Information is leverage. Information is power. Information is Maltego.
While targeted mostly to forensics and information security professionals, it is not hard to see how such a tool could be easily deployed to mine the vast amounts of personal and identifiable data people are increasingly sharing in the Web 2.0 world. No longer is it necessary to have the computational power or singular repository of data of Google or Amazon. With Maltego, anyone can scan “open data repositories” on the Web and compare the results with their own data.
Some examples of possible uses of Maltego is provided by a recent Forbes article:
Worried about information leaks your company?

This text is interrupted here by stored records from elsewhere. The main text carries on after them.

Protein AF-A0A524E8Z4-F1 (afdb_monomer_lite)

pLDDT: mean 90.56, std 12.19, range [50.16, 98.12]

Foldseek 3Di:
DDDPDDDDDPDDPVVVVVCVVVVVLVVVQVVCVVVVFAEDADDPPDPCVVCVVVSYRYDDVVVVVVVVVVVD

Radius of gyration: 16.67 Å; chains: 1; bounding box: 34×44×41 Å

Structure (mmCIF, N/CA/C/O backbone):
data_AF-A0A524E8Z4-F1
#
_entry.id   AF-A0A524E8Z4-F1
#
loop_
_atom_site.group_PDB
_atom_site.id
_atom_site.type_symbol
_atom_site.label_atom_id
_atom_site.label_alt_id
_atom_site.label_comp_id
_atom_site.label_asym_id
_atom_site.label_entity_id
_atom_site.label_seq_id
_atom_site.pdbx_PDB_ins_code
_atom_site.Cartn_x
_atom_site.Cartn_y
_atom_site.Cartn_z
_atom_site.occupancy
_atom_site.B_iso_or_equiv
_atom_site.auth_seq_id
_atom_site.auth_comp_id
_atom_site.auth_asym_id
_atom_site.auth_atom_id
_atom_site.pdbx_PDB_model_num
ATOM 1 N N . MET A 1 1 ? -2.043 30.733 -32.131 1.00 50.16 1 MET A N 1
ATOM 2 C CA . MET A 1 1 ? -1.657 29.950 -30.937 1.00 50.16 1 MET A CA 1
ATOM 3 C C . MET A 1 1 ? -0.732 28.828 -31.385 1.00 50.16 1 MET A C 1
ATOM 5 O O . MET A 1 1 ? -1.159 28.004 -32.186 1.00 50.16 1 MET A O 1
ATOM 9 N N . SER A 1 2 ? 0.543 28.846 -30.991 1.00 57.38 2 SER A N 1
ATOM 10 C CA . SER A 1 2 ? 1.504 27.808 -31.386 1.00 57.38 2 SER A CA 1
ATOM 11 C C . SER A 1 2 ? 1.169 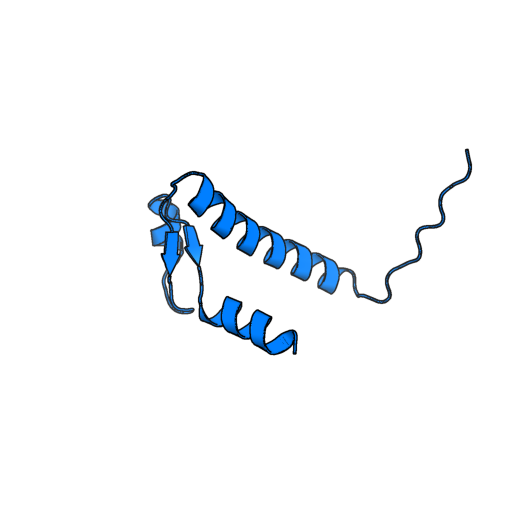26.492 -30.676 1.00 57.38 2 SER A C 1
ATOM 13 O O . SER A 1 2 ? 0.950 26.464 -29.467 1.00 57.38 2 SER A O 1
ATOM 15 N N . LYS A 1 3 ? 1.094 25.384 -31.425 1.00 58.34 3 LYS A N 1
ATOM 16 C CA . LYS A 1 3 ? 0.980 24.048 -30.826 1.00 58.34 3 LYS A CA 1
ATOM 17 C C . LYS A 1 3 ? 2.297 23.746 -30.113 1.00 58.34 3 LYS A C 1
ATOM 19 O O . LYS A 1 3 ? 3.333 23.647 -30.765 1.00 58.34 3 LYS A O 1
ATOM 24 N N . ALA A 1 4 ? 2.258 23.615 -28.789 1.00 68.75 4 ALA A N 1
ATOM 25 C CA . ALA A 1 4 ? 3.409 23.167 -28.020 1.00 68.75 4 ALA A CA 1
ATOM 26 C C . ALA A 1 4 ? 3.814 21.763 -28.497 1.00 68.75 4 ALA A C 1
ATOM 28 O O . ALA A 1 4 ? 3.007 20.831 -28.492 1.00 68.75 4 ALA A O 1
ATOM 29 N N . TYR A 1 5 ? 5.058 21.617 -28.947 1.00 65.12 5 TYR A N 1
ATOM 30 C CA . TYR A 1 5 ? 5.607 20.328 -29.345 1.00 65.12 5 TYR A CA 1
ATOM 31 C C . TYR A 1 5 ? 5.837 19.474 -28.093 1.00 65.12 5 TYR A C 1
ATOM 33 O O . TYR A 1 5 ? 6.771 19.709 -27.326 1.00 65.12 5 TYR A O 1
ATOM 41 N N . VAL A 1 6 ? 4.974 18.481 -27.870 1.00 66.50 6 VAL A N 1
ATOM 42 C CA . VAL A 1 6 ? 5.155 17.512 -26.785 1.00 66.50 6 VAL A CA 1
ATOM 43 C C . VAL A 1 6 ? 6.198 16.494 -27.232 1.00 66.50 6 VAL A C 1
ATOM 45 O O . VAL A 1 6 ? 5.931 15.626 -28.065 1.00 66.50 6 VAL A O 1
ATOM 48 N N . LYS A 1 7 ? 7.409 16.601 -26.682 1.00 68.44 7 LYS A N 1
ATOM 49 C CA . LYS A 1 7 ? 8.482 15.629 -26.908 1.00 68.44 7 LYS A CA 1
ATOM 50 C C . LYS A 1 7 ? 7.998 14.241 -26.477 1.00 68.44 7 LYS A C 1
ATOM 52 O O . LYS A 1 7 ? 7.751 14.006 -25.295 1.00 68.44 7 LYS A O 1
ATOM 57 N N . LYS A 1 8 ? 7.862 13.321 -27.436 1.00 65.00 8 LYS A N 1
ATOM 58 C CA . LYS A 1 8 ? 7.433 11.941 -27.171 1.00 65.00 8 LYS A CA 1
ATOM 59 C C . LYS A 1 8 ? 8.425 11.279 -26.206 1.00 65.00 8 LYS A C 1
ATOM 61 O O . LYS A 1 8 ? 9.632 11.281 -26.455 1.00 65.00 8 LYS A O 1
ATOM 66 N N . SER A 1 9 ? 7.920 10.751 -25.092 1.00 70.25 9 SER A N 1
ATOM 67 C CA . SER A 1 9 ? 8.726 10.003 -24.124 1.00 70.25 9 SER A CA 1
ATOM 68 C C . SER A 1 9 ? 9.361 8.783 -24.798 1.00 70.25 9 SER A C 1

Input lists of employees from your rival companies, and Maltego can graphically depict how they might be related to your employees. It can also provide likely e-mail address, phone numbers and personal Web sites–and then use this information to add a new layers to the investigation.

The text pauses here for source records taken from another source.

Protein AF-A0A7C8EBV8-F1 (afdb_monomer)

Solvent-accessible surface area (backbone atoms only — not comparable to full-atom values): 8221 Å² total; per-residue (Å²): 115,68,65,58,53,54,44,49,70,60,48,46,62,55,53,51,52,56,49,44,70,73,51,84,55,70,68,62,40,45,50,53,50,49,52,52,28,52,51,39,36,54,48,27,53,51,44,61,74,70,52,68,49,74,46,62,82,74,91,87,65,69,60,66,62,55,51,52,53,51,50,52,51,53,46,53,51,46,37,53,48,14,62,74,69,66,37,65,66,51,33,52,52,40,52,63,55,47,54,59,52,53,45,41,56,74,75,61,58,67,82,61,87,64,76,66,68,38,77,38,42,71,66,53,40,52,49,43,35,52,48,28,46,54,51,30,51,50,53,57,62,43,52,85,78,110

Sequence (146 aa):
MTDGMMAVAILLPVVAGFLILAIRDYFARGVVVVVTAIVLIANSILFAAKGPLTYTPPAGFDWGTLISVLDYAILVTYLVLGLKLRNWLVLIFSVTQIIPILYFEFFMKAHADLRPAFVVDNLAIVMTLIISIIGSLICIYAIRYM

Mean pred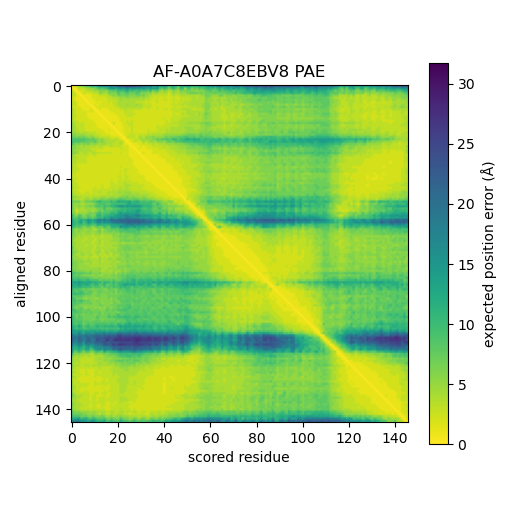icted aligned error: 6.43 Å

pLDDT: mean 87.47, std 9.07, range [56.0, 96.38]

Secondary structure (DSSP, 8-state):
-HHHHHHHHHHHHHHHHHHHHH---HHHHHHHHHHHHHHHHHHHHHHHHH--EEE-PPTTS-HHHHHHHHHHHHHHHHHHHHHHTT-HHHHHHHHHHHHHHHHHHHHH---S--SSSEEE-HHHHHHHHHHHHHHHHHHHHHGGG-

Radius of gyration: 18.46 Å; Cα contacts (8 Å, |Δi|>4): 100; chains: 1; bounding box: 39×41×47 Å

Structure (mmCIF, N/CA/C/O backbone):
data_AF-A0A7C8EBV8-F1
#
_entry.id   AF-A0A7C8EBV8-F1
#
loop_
_atom_site.group_PDB
_atom_site.id
_atom_site.type_symbol
_atom_site.label_atom_id
_atom_site.label_alt_id
_atom_site.label_comp_id
_atom_site.label_asym_id
_atom_site.label_entity_id
_atom_site.label_seq_id
_atom_site.pdbx_PDB_ins_code
_atom_site.Cartn_x
_atom_site.Cartn_y
_atom_site.Cartn_z
_atom_site.occupancy
_atom_site.B_iso_or_equiv
_atom_site.auth_seq_id
_atom_site.auth_comp_id
_atom_site.auth_asym_id
_atom_site.auth_atom_id
_atom_site.pdbx_PDB_model_num
ATOM 1 N N . MET A 1 1 ? 6.708 -19.790 1.183 1.00 61.44 1 MET A N 1
ATOM 2 C CA . MET A 1 1 ? 6.762 -18.926 2.398 1.00 61.44 1 MET A CA 1
ATOM 3 C C . MET A 1 1 ? 6.838 -17.442 2.051 1.00 61.44 1 MET A C 1
ATOM 5 O O . MET A 1 1 ? 6.183 -16.655 2.715 1.00 61.44 1 MET A O 1
ATOM 9 N N . THR A 1 2 ? 7.639 -17.045 1.059 1.00 74.25 2 THR A N 1
ATOM 10 C CA . THR A 1 2 ? 7.707 -15.669 0.524 1.00 74.25 2 THR A CA 1
ATOM 11 C C . THR A 1 2 ? 6.365 -15.188 -0.025 1.00 74.25 2 THR A C 1
ATOM 13 O O . THR A 1 2 ? 5.951 -14.073 0.265 1.00 74.25 2 THR A O 1
ATOM 16 N N . ASP A 1 3 ? 5.638 -16.070 -0.711 1.00 80.38 3 ASP A N 1
ATOM 17 C CA . ASP A 1 3 ? 4.358 -15.749 -1.358 1.00 80.38 3 ASP A CA 1
ATOM 18 C C . ASP A 1 3 ? 3.298 -15.328 -0.334 1.00 80.38 3 ASP A C 1
ATOM 20 O O . ASP A 1 3 ? 2.565 -14.371 -0.550 1.00 80.38 3 ASP A O 1
ATOM 24 N N . GLY A 1 4 ? 3.277 -15.989 0.829 1.00 85.19 4 GLY A N 1
ATOM 25 C CA . GLY A 1 4 ? 2.387 -15.633 1.934 1.00 85.19 4 GLY A CA 1
ATOM 26 C C . GLY A 1 4 ? 2.710 -14.265 2.535 1.00 85.19 4 GLY A C 1
ATOM 27 O O . GLY A 1 4 ? 1.799 -13.512 2.850 1.00 85.19 4 GLY A O 1
ATOM 28 N N . MET A 1 5 ? 3.991 -13.902 2.637 1.00 85.50 5 MET A N 1
ATOM 29 C CA . MET A 1 5 ? 4.400 -12.594 3.168 1.00 85.50 5 MET A CA 1
ATOM 30 C C . MET A 1 5 ? 4.023 -11.456 2.218 1.00 85.50 5 MET A 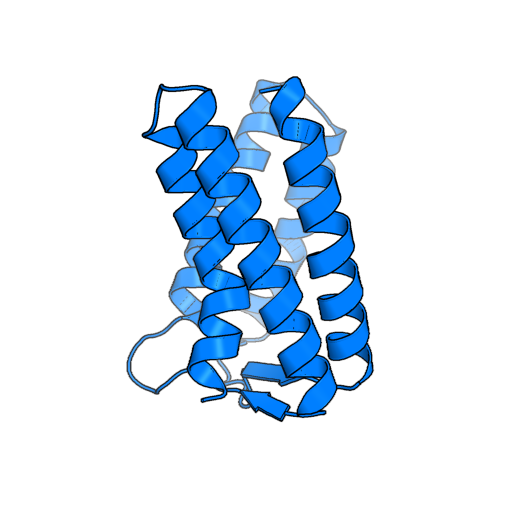C 1
ATOM 32 O O . MET A 1 5 ? 3.527 -10.419 2.659 1.00 85.50 5 MET A O 1
ATOM 36 N N . MET A 1 6 ? 4.216 -11.668 0.912 1.00 87.25 6 MET A N 1
ATOM 37 C CA . MET A 1 6 ? 3.810 -10.716 -0.126 1.00 87.25 6 MET A CA 1
ATOM 38 C C . MET A 1 6 ? 2.284 -10.582 -0.179 1.00 87.25 6 MET A C 1
ATOM 40 O O . MET A 1 6 ? 1.761 -9.469 -0.184 1.00 87.25 6 MET A O 1
ATOM 44 N N . ALA A 1 7 ? 1.558 -11.703 -0.133 1.00 87.81 7 ALA A N 1
ATOM 45 C CA . ALA A 1 7 ? 0.099 -11.705 -0.101 1.00 87.81 7 ALA A CA 1
ATOM 46 C C . ALA A 1 7 ? -0.448 -10.977 1.135 1.00 87.81 7 ALA A C 1
ATOM 48 O O . ALA A 1 7 ? -1.378 -10.187 1.009 1.00 87.81 7 ALA A O 1
ATOM 49 N N . VAL A 1 8 ? 0.147 -11.181 2.314 1.00 91.62 8 VAL A N 1
ATOM 50 C CA . VAL A 1 8 ? -0.241 -10.461 3.536 1.00 91.62 8 VAL A CA 1
ATOM 51 C C . VAL A 1 8 ? 0.035 -8.964 3.408 1.00 91.62 8 VAL A C 1
ATOM 53 O O . VAL A 1 8 ? -0.824 -8.170 3.770 1.00 91.62 8 VAL A O 1
ATOM 56 N N . ALA A 1 9 ? 1.181 -8.554 2.862 1.00 89.81 9 ALA A N 1
ATOM 57 C CA . ALA A 1 9 ? 1.493 -7.132 2.709 1.00 89.81 9 ALA A CA 1
ATOM 58 C C . ALA A 1 9 ? 0.524 -6.402 1.759 1.00 89.81 9 ALA A C 1
ATOM 60 O O . ALA A 1 9 ? 0.198 -5.242 1.998 1.00 89.81 9 ALA A O 1
ATOM 61 N N . ILE A 1 10 ? 0.056 -7.076 0.702 1.00 89.88 10 ILE A N 1
ATOM 62 C CA . ILE A 1 10 ? -0.751 -6.458 -0.361 1.00 89.88 10 ILE A CA 1
ATOM 63 C C . ILE A 1 10 ? -2.256 -6.659 -0.133 1.00 89.88 10 ILE A C 1
ATOM 65 O O . ILE A 1 10 ? -3.025 -5.703 -0.180 1.00 89.88 10 ILE A O 1
ATOM 69 N N . LEU A 1 11 ? -2.702 -7.897 0.103 1.00 91.75 11 LEU A N 1
ATOM 70 C CA . LEU A 1 11 ? -4.127 -8.245 0.127 1.00 91.75 11 LEU A CA 1
ATOM 71 C C . LEU A 1 11 ? -4.778 -7.987 1.485 1.00 91.75 11 LEU A C 1
ATOM 73 O O . LEU A 1 11 ? -5.954 -7.632 1.530 1.00 91.75 11 LEU A O 1
ATOM 77 N N . LEU A 1 12 ? -4.046 -8.145 2.594 1.00 93.12 12 LEU A N 1
ATOM 78 C CA . LEU A 1 12 ? -4.622 -7.994 3.934 1.00 93.12 12 LEU A CA 1
ATOM 79 C C . LEU A 1 12 ? -5.219 -6.593 4.174 1.00 93.12 12 LEU A C 1
ATOM 81 O O . LEU A 1 12 ? -6.360 -6.542 4.633 1.00 93.12 12 LEU A O 1
ATOM 85 N N . PRO A 1 13 ? -4.549 -5.469 3.833 1.00 92.56 13 PRO A N 1
ATOM 86 C CA . PRO A 1 13 ? -5.139 -4.138 3.991 1.00 92.56 13 PRO A CA 1
ATOM 87 C C . PRO A 1 13 ? -6.398 -3.944 3.136 1.00 92.56 13 PRO A C 1
ATOM 89 O O . PRO A 1 13 ? -7.369 -3.339 3.586 1.00 92.56 13 PRO A O 1
ATOM 92 N N . VAL A 1 14 ? -6.405 -4.495 1.917 1.00 92.19 14 VAL A N 1
ATOM 93 C CA . VAL A 1 14 ? -7.545 -4.413 0.993 1.00 92.19 14 VAL A CA 1
ATOM 94 C C . VAL A 1 14 ? -8.747 -5.161 1.568 1.00 92.19 14 VAL A C 1
ATOM 96 O O . VAL A 1 14 ? -9.836 -4.597 1.683 1.00 92.19 14 VAL A O 1
ATOM 99 N N . VAL A 1 15 ? -8.544 -6.411 1.993 1.00 94.62 15 VAL A N 1
ATOM 100 C CA . VAL A 1 15 ? -9.593 -7.236 2.610 1.00 94.62 15 VAL A CA 1
ATOM 101 C C . VAL A 1 15 ? -10.094 -6.593 3.903 1.00 94.62 15 VAL A C 1
ATOM 103 O O . VAL A 1 15 ? -11.302 -6.509 4.110 1.00 94.62 15 VAL A O 1
ATOM 106 N N . ALA A 1 16 ? -9.195 -6.076 4.743 1.00 93.00 16 ALA A N 1
ATOM 107 C CA . ALA A 1 16 ? -9.556 -5.363 5.964 1.00 93.00 16 ALA A CA 1
ATOM 108 C C . ALA A 1 16 ? -10.435 -4.136 5.688 1.00 93.00 16 ALA A C 1
ATOM 110 O O . ALA A 1 16 ? -11.442 -3.945 6.370 1.00 93.00 16 ALA A O 1
ATOM 111 N N . GLY A 1 17 ? -10.103 -3.342 4.666 1.00 91.19 17 GLY A N 1
ATOM 112 C CA . GLY A 1 17 ? -10.901 -2.187 4.254 1.00 91.19 17 GLY A CA 1
ATOM 113 C C . GLY A 1 17 ? -12.328 -2.573 3.855 1.00 91.19 17 GLY A C 1
ATOM 114 O O . GLY A 1 17 ? -13.290 -1.974 4.340 1.00 91.19 17 GLY A O 1
ATOM 115 N N . PHE A 1 18 ? -12.484 -3.623 3.043 1.00 93.94 18 PHE A N 1
ATOM 116 C CA . PHE A 1 18 ? -13.808 -4.135 2.673 1.00 93.94 18 PHE A CA 1
ATOM 117 C C . PHE A 1 18 ? -14.575 -4.729 3.864 1.00 93.94 18 PHE A C 1
ATOM 119 O O . PHE A 1 18 ? -15.787 -4.536 3.969 1.00 93.94 18 PHE A O 1
ATOM 126 N N . LEU A 1 19 ? -13.892 -5.408 4.790 1.00 93.00 19 LEU A N 1
ATOM 127 C CA . LEU A 1 19 ? -14.516 -5.931 6.010 1.00 93.00 19 LEU A CA 1
ATOM 128 C C . LEU A 1 19 ? -15.039 -4.804 6.907 1.00 93.00 19 LEU A C 1
ATOM 130 O O . LEU A 1 19 ? -16.178 -4.868 7.369 1.00 93.00 19 LEU A O 1
ATOM 134 N N . ILE A 1 20 ? -14.249 -3.751 7.118 1.00 92.12 20 ILE A N 1
ATOM 135 C CA . ILE A 1 20 ? -14.652 -2.582 7.917 1.00 92.12 20 ILE A CA 1
ATOM 136 C C . ILE A 1 20 ? -15.857 -1.874 7.284 1.00 92.12 20 ILE A C 1
ATOM 138 O O . ILE A 1 20 ? -16.739 -1.415 8.012 1.00 92.12 20 ILE A O 1
ATOM 142 N N . LEU A 1 21 ? -15.930 -1.830 5.948 1.00 90.88 21 LEU A N 1
ATOM 143 C CA . LEU A 1 21 ? -17.081 -1.285 5.222 1.00 90.88 21 LEU A CA 1
ATOM 144 C C . LEU A 1 21 ? -18.371 -2.077 5.503 1.00 90.88 21 LEU A C 1
ATOM 146 O O . LEU A 1 21 ? -19.437 -1.479 5.649 1.00 90.88 21 LEU A O 1
ATOM 150 N N . ALA A 1 22 ? -18.284 -3.407 5.594 1.00 92.62 22 ALA A N 1
ATOM 151 C CA . ALA A 1 22 ? -19.433 -4.274 5.860 1.00 92.62 22 ALA A CA 1
ATOM 152 C C . ALA A 1 22 ? -19.867 -4.273 7.340 1.00 92.62 22 ALA A C 1
ATOM 154 O O . ALA A 1 22 ? -21.058 -4.383 7.645 1.00 92.62 22 ALA A O 1
ATOM 155 N N . ILE A 1 23 ? -18.920 -4.144 8.272 1.00 91.88 23 ILE A N 1
ATOM 156 C CA . ILE A 1 23 ? -19.192 -4.123 9.714 1.00 91.88 23 ILE A CA 1
ATOM 157 C C . ILE A 1 23 ? -19.797 -2.772 10.104 1.00 91.88 23 ILE A C 1
ATOM 159 O O . ILE A 1 23 ? -19.295 -1.721 9.717 1.00 91.88 23 ILE A O 1
ATOM 163 N N . ARG A 1 24 ? -20.856 -2.780 10.918 1.00 86.31 24 ARG A N 1
ATOM 164 C CA . ARG A 1 24 ? -21.478 -1.559 11.470 1.00 86.31 24 ARG A CA 1
ATOM 165 C C . ARG A 1 24 ? -21.066 -1.243 12.904 1.00 86.31 24 ARG A C 1
ATOM 167 O O . ARG A 1 24 ? -21.147 -0.093 13.312 1.00 86.31 24 ARG A O 1
ATOM 174 N N . ASP A 1 25 ? -20.649 -2.256 13.652 1.00 90.31 25 ASP A N 1
ATOM 175 C CA . ASP A 1 25 ? -20.296 -2.120 15.060 1.00 90.31 25 ASP A CA 1
ATOM 176 C C . ASP A 1 25 ? -18.931 -1.433 15.240 1.00 90.31 25 ASP A C 1
ATOM 178 O O . ASP A 1 25 ? -17.941 -1.811 14.607 1.00 90.31 25 ASP A O 1
ATOM 182 N N . TYR A 1 26 ? -18.884 -0.419 16.109 1.00 87.88 26 TYR A N 1
ATOM 183 C CA . TYR A 1 26 ? -17.685 0.387 16.358 1.00 87.88 26 TYR A CA 1
ATOM 184 C C . TYR A 1 26 ? -16.545 -0.435 16.975 1.00 87.88 26 TYR A C 1
ATOM 186 O O . TYR A 1 26 ? -15.391 -0.326 16.551 1.00 87.88 26 TYR A O 1
ATOM 194 N N . PHE A 1 27 ? -16.856 -1.300 17.943 1.00 89.56 27 PHE A N 1
ATOM 195 C CA . PHE A 1 27 ? -15.850 -2.117 18.611 1.00 89.56 27 PHE A CA 1
ATOM 196 C C . PHE A 1 27 ? -15.269 -3.158 17.650 1.00 89.56 27 PHE A C 1
ATOM 198 O O . PHE A 1 27 ? -14.048 -3.302 17.555 1.00 89.56 27 PHE A O 1
ATOM 205 N N . ALA A 1 28 ? -16.124 -3.824 16.870 1.00 91.88 28 ALA A N 1
ATOM 206 C CA . ALA A 1 28 ? -15.691 -4.805 15.881 1.00 91.88 28 ALA A CA 1
ATOM 207 C C . ALA A 1 28 ? -14.770 -4.191 14.809 1.00 91.88 28 ALA A C 1
ATOM 209 O O . ALA A 1 28 ? -13.758 -4.801 14.457 1.00 91.88 28 ALA A O 1
ATOM 210 N N . ARG A 1 29 ? -15.054 -2.967 14.334 1.00 90.00 29 ARG A N 1
ATOM 211 C CA . ARG A 1 29 ? -14.152 -2.239 13.418 1.00 90.00 29 ARG A CA 1
ATOM 212 C C . ARG A 1 29 ? -12.786 -1.988 14.050 1.00 90.00 29 ARG A C 1
ATOM 214 O O . ARG A 1 29 ? -11.768 -2.268 13.420 1.00 90.00 29 ARG A O 1
ATOM 221 N N . GLY A 1 30 ? -12.764 -1.522 15.300 1.00 91.56 30 GLY A N 1
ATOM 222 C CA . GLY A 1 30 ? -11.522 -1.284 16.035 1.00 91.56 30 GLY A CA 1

…Curious what’s being written about your company on blogs? Try the Technorati.com transform, and parse out all the most common related tags and keywords. Or try the Spock.com transform, which queries a database billed as “the world’s leading people search engine.” Search yourself or your neighbors; Maltego’s approach is agnostic.
Agnostic, indeed. About the only restrictions placed on the use of Maltego is to refrain from performing illegal acts with the software, and to not use it for generating spam. Other than that, we are encouraged to use Maltego to collect and mine “information posted all over the internet” and uncover “hidden” information and relationships, whether “it’s the current configuration of a router poised on the edge of your network or the current whereabouts of your Vice President on his international visits.”
While some recognize the potential privacy and surveillance concerns with the fact anyone can download a free version of such a powerful tool (and the full-featured version is only $430), others make that old argument that there’s no need to worry since “Maltego doesn’t snoop into closed data repositories, but instead mines publicly available data.”
Another potentially privacy-invading tool cast aside becuase it merely is using data that is already public in the first place. Sigh.